Jon McGregor es el escritor inglés más joven en ser candidateado al premio Booker. En Ni siquiera los perros, su tercera novela, clásica, pero en la que también ostenta una impronta experimental, reconstruye la biografía de un hombre desde la aparición de su cadáver hasta el momento de su cremación.
› Por Juan Pablo Bertazza
En los últimos años, Salamandra ganó considerable terreno como una editorial capaz de saciar cierta sed coleccionista, alimentar esa obsesiva inclinación por las figuritas raras o difíciles. Con la publicación de escritores provenientes de lugares de los que no nos llega mucha literatura, como es el caso de Dinamarca a través de Carsten Jensen, o de Rumania de la mano de Rolf Bauerdick, fue confeccionando un catálogo tan singular como compacto. La publicación de la última novela de Jon McGregor podría considerarse una confirmación de eso pero, en rigor, se trata de otra cosa. Nacido en las Islas Bermudas, Jon McGregor es inglés por adopción, y ostenta el privilegio de ser el escritor más joven en haber sido candidateado al premio Booker. Pero más que un rara avis, McGregor es una especie de “promesa de culto”, un nombre literario que empieza a sonar cada vez con mayor fuerza, incluso entre los escritores. Acaso la combinación de buenos libros con lindos títulos –Si nadie habla de las cosas que importan, que escribió durante los ratos libres que le propiciaba su trabajo en un restaurante vegetariano, y Tantas maneras de empezar– hacen de McGregor una apuesta bastante segura.

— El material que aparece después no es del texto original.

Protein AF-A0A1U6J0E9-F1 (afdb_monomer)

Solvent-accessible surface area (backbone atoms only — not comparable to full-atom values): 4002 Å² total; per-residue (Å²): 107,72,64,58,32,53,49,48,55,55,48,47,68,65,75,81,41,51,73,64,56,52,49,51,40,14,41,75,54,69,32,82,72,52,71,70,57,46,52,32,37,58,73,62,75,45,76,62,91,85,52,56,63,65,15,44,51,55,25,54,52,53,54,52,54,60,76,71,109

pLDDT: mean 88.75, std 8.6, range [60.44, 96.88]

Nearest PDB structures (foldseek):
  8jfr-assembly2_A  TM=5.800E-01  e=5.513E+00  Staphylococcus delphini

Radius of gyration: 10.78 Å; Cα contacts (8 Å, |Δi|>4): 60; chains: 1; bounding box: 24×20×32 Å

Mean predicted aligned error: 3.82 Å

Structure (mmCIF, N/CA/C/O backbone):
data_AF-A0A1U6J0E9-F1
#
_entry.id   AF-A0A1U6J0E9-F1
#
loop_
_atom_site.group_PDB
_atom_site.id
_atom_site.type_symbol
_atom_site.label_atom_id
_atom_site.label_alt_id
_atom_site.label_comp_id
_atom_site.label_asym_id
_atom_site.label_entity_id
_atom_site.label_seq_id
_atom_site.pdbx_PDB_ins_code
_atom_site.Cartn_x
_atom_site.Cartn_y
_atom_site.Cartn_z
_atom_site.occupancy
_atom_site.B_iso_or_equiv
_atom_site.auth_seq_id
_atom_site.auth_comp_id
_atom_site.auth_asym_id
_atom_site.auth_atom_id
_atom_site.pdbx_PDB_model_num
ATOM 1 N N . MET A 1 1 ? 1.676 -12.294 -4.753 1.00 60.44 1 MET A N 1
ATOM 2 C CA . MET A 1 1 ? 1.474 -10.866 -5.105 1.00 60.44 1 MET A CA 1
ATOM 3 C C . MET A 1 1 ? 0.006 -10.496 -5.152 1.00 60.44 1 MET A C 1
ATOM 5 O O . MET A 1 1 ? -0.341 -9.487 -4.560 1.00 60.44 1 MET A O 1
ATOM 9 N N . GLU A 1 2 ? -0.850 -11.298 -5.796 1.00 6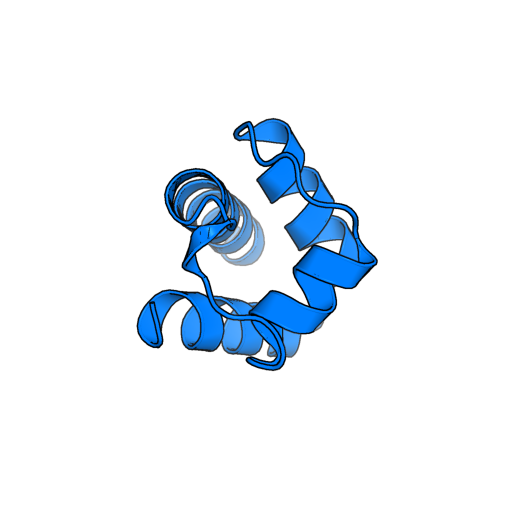6.88 2 GLU A N 1
ATOM 10 C CA . GLU A 1 2 ? -2.314 -11.153 -5.680 1.00 66.88 2 GLU A CA 1
ATOM 11 C C . GLU A 1 2 ? -2.774 -11.112 -4.215 1.00 66.88 2 GLU A C 1
ATOM 13 O O . GLU A 1 2 ? -3.521 -10.224 -3.832 1.00 66.88 2 GLU A O 1
ATOM 18 N N . ASP A 1 3 ? -2.177 -11.966 -3.383 1.00 84.38 3 ASP A N 1
ATOM 19 C CA . ASP A 1 3 ? -2.441 -12.057 -1.945 1.00 84.38 3 ASP A CA 1
ATOM 20 C C . ASP A 1 3 ? -2.170 -10.754 -1.157 1.00 84.38 3 ASP A C 1
ATOM 22 O O . ASP A 1 3 ? -2.994 -10.325 -0.353 1.00 84.38 3 ASP A O 1
ATOM 26 N N . LEU A 1 4 ? -1.072 -10.042 -1.460 1.00 88.88 4 LEU A N 1
ATOM 27 C CA . LEU A 1 4 ? -0.732 -8.773 -0.795 1.00 88.88 4 LEU A CA 1
ATOM 28 C C . LEU A 1 4 ? -1.678 -7.644 -1.201 1.00 88.88 4 LEU A C 1
ATOM 30 O O . LEU A 1 4 ? -2.082 -6.848 -0.360 1.00 88.88 4 LEU A O 1
ATOM 34 N N . ARG A 1 5 ? -2.051 -7.580 -2.485 1.00 90.88 5 ARG A N 1
ATOM 35 C CA . ARG A 1 5 ? -3.013 -6.582 -2.970 1.00 90.88 5 ARG A CA 1
ATOM 36 C C . ARG A 1 5 ? -4.391 -6.837 -2.375 1.00 90.88 5 ARG A C 1
ATOM 38 O O . ARG A 1 5 ? -5.002 -5.907 -1.871 1.00 90.88 5 ARG A O 1
ATOM 45 N N . GLN A 1 6 ? -4.826 -8.095 -2.330 1.00 91.00 6 GLN A N 1
ATOM 46 C CA . GLN A 1 6 ? -6.089 -8.475 -1.703 1.00 91.00 6 GLN A CA 1
ATOM 47 C C . GLN A 1 6 ? -6.111 -8.147 -0.204 1.00 91.00 6 GLN A C 1
ATOM 49 O O . GLN A 1 6 ? -7.110 -7.631 0.304 1.00 91.00 6 GLN A O 1
ATOM 54 N N . THR A 1 7 ? -5.007 -8.405 0.499 1.00 91.81 7 THR A N 1
ATOM 55 C CA . THR A 1 7 ? -4.852 -8.055 1.917 1.00 91.81 7 THR A CA 1
ATOM 56 C C . THR A 1 7 ? -4.907 -6.542 2.117 1.00 91.81 7 THR A C 1
ATOM 58 O O . THR A 1 7 ? -5.670 -6.069 2.955 1.00 91.81 7 THR A O 1
ATOM 61 N N . ALA A 1 8 ? -4.197 -5.774 1.286 1.00 92.19 8 ALA A N 1
ATOM 62 C CA . ALA A 1 8 ? -4.252 -4.316 1.305 1.00 92.19 8 ALA A CA 1
ATOM 63 C C . ALA A 1 8 ? -5.665 -3.784 1.044 1.00 92.19 8 ALA A C 1
ATOM 65 O O . ALA A 1 8 ? -6.166 -2.983 1.824 1.00 92.19 8 ALA A O 1
ATOM 66 N N . THR A 1 9 ? -6.358 -4.266 0.010 1.00 91.88 9 THR A N 1
ATOM 67 C CA . THR A 1 9 ? -7.743 -3.862 -0.277 1.00 91.88 9 THR A CA 1
ATOM 68 C C . THR A 1 9 ? -8.685 -4.197 0.879 1.00 91.88 9 THR A C 1
ATOM 70 O O . THR A 1 9 ? -9.564 -3.404 1.207 1.00 91.88 9 THR A O 1
ATOM 73 N N . THR A 1 10 ? -8.489 -5.347 1.528 1.00 91.12 10 THR A N 1
ATOM 74 C CA . THR A 1 10 ? -9.286 -5.748 2.695 1.00 91.12 10 THR A CA 1
ATOM 75 C C . THR A 1 10 ? -9.046 -4.814 3.878 1.00 91.12 10 THR A C 1
ATOM 77 O O . THR A 1 10 ? -10.005 -4.408 4.528 1.00 91.12 10 THR A O 1
ATOM 80 N N . LEU A 1 11 ? -7.788 -4.454 4.141 1.00 89.81 11 LEU A N 1
ATOM 81 C CA . LEU A 1 11 ? -7.410 -3.532 5.210 1.00 89.81 11 LEU A CA 1
ATOM 82 C C . LEU A 1 11 ? -7.983 -2.127 4.965 1.00 89.81 11 LEU A C 1
ATOM 84 O O . LEU A 1 11 ? -8.633 -1.572 5.845 1.00 89.81 11 LEU A O 1
ATOM 88 N N . LEU A 1 12 ? -7.844 -1.606 3.743 1.00 91.31 12 LEU A N 1
ATOM 89 C CA . LEU A 1 12 ? -8.395 -0.308 3.330 1.00 91.31 12 LEU A CA 1
ATOM 90 C C . LEU A 1 12 ? -9.931 -0.265 3.409 1.00 91.31 12 LEU A C 1
ATOM 92 O O . LEU A 1 12 ? -10.524 0.789 3.626 1.00 91.31 12 LEU A O 1
ATOM 96 N N . GLY A 1 13 ? -10.593 -1.416 3.268 1.00 88.50 13 GLY A N 1
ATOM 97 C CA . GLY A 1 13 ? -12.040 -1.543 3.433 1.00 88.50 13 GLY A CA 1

Ni siquiera los perros transcurre entre el momento (poco después de Navidad) en que encuentran el cadáver casi en descomposición de Robert Radcliffe en la cocina de su propia casa, y la cremación de sus restos en hornos de alta potencia. En el medio, la investigación policial tratará de revelar las circunstancias y razones de su deceso mientras su círculo de familiares y amigos va ofreciendo también algunas pistas acerca de su relación con el difunto y, sobre todo, del fracaso de sus propias vidas. La adicción de su hija Laura, por ejemplo, quien repite en su conducta el alcoholismo de su padre (un alcoholismo a base de sidra), o el triste destino de uno de los amigos de Robert, quien poco antes de encontrarlo muerto, había intentado una reconciliación familiar en una frustrada cena navideña. La de McGregor es una literatura equilibrada: clásica, pero teñida de una fuerte impronta personal, como sucede por ejemplo con esa recurrencia estilística de dejar frases incompletas, a veces sin signos de puntuación. Y su tercera novela, interesante obra con mucho de carruaje mortuorio, persigue, en realidad, la construcción de una biografía del hombre muerto y la redacción de la autopsia de quienes quedaron vivos.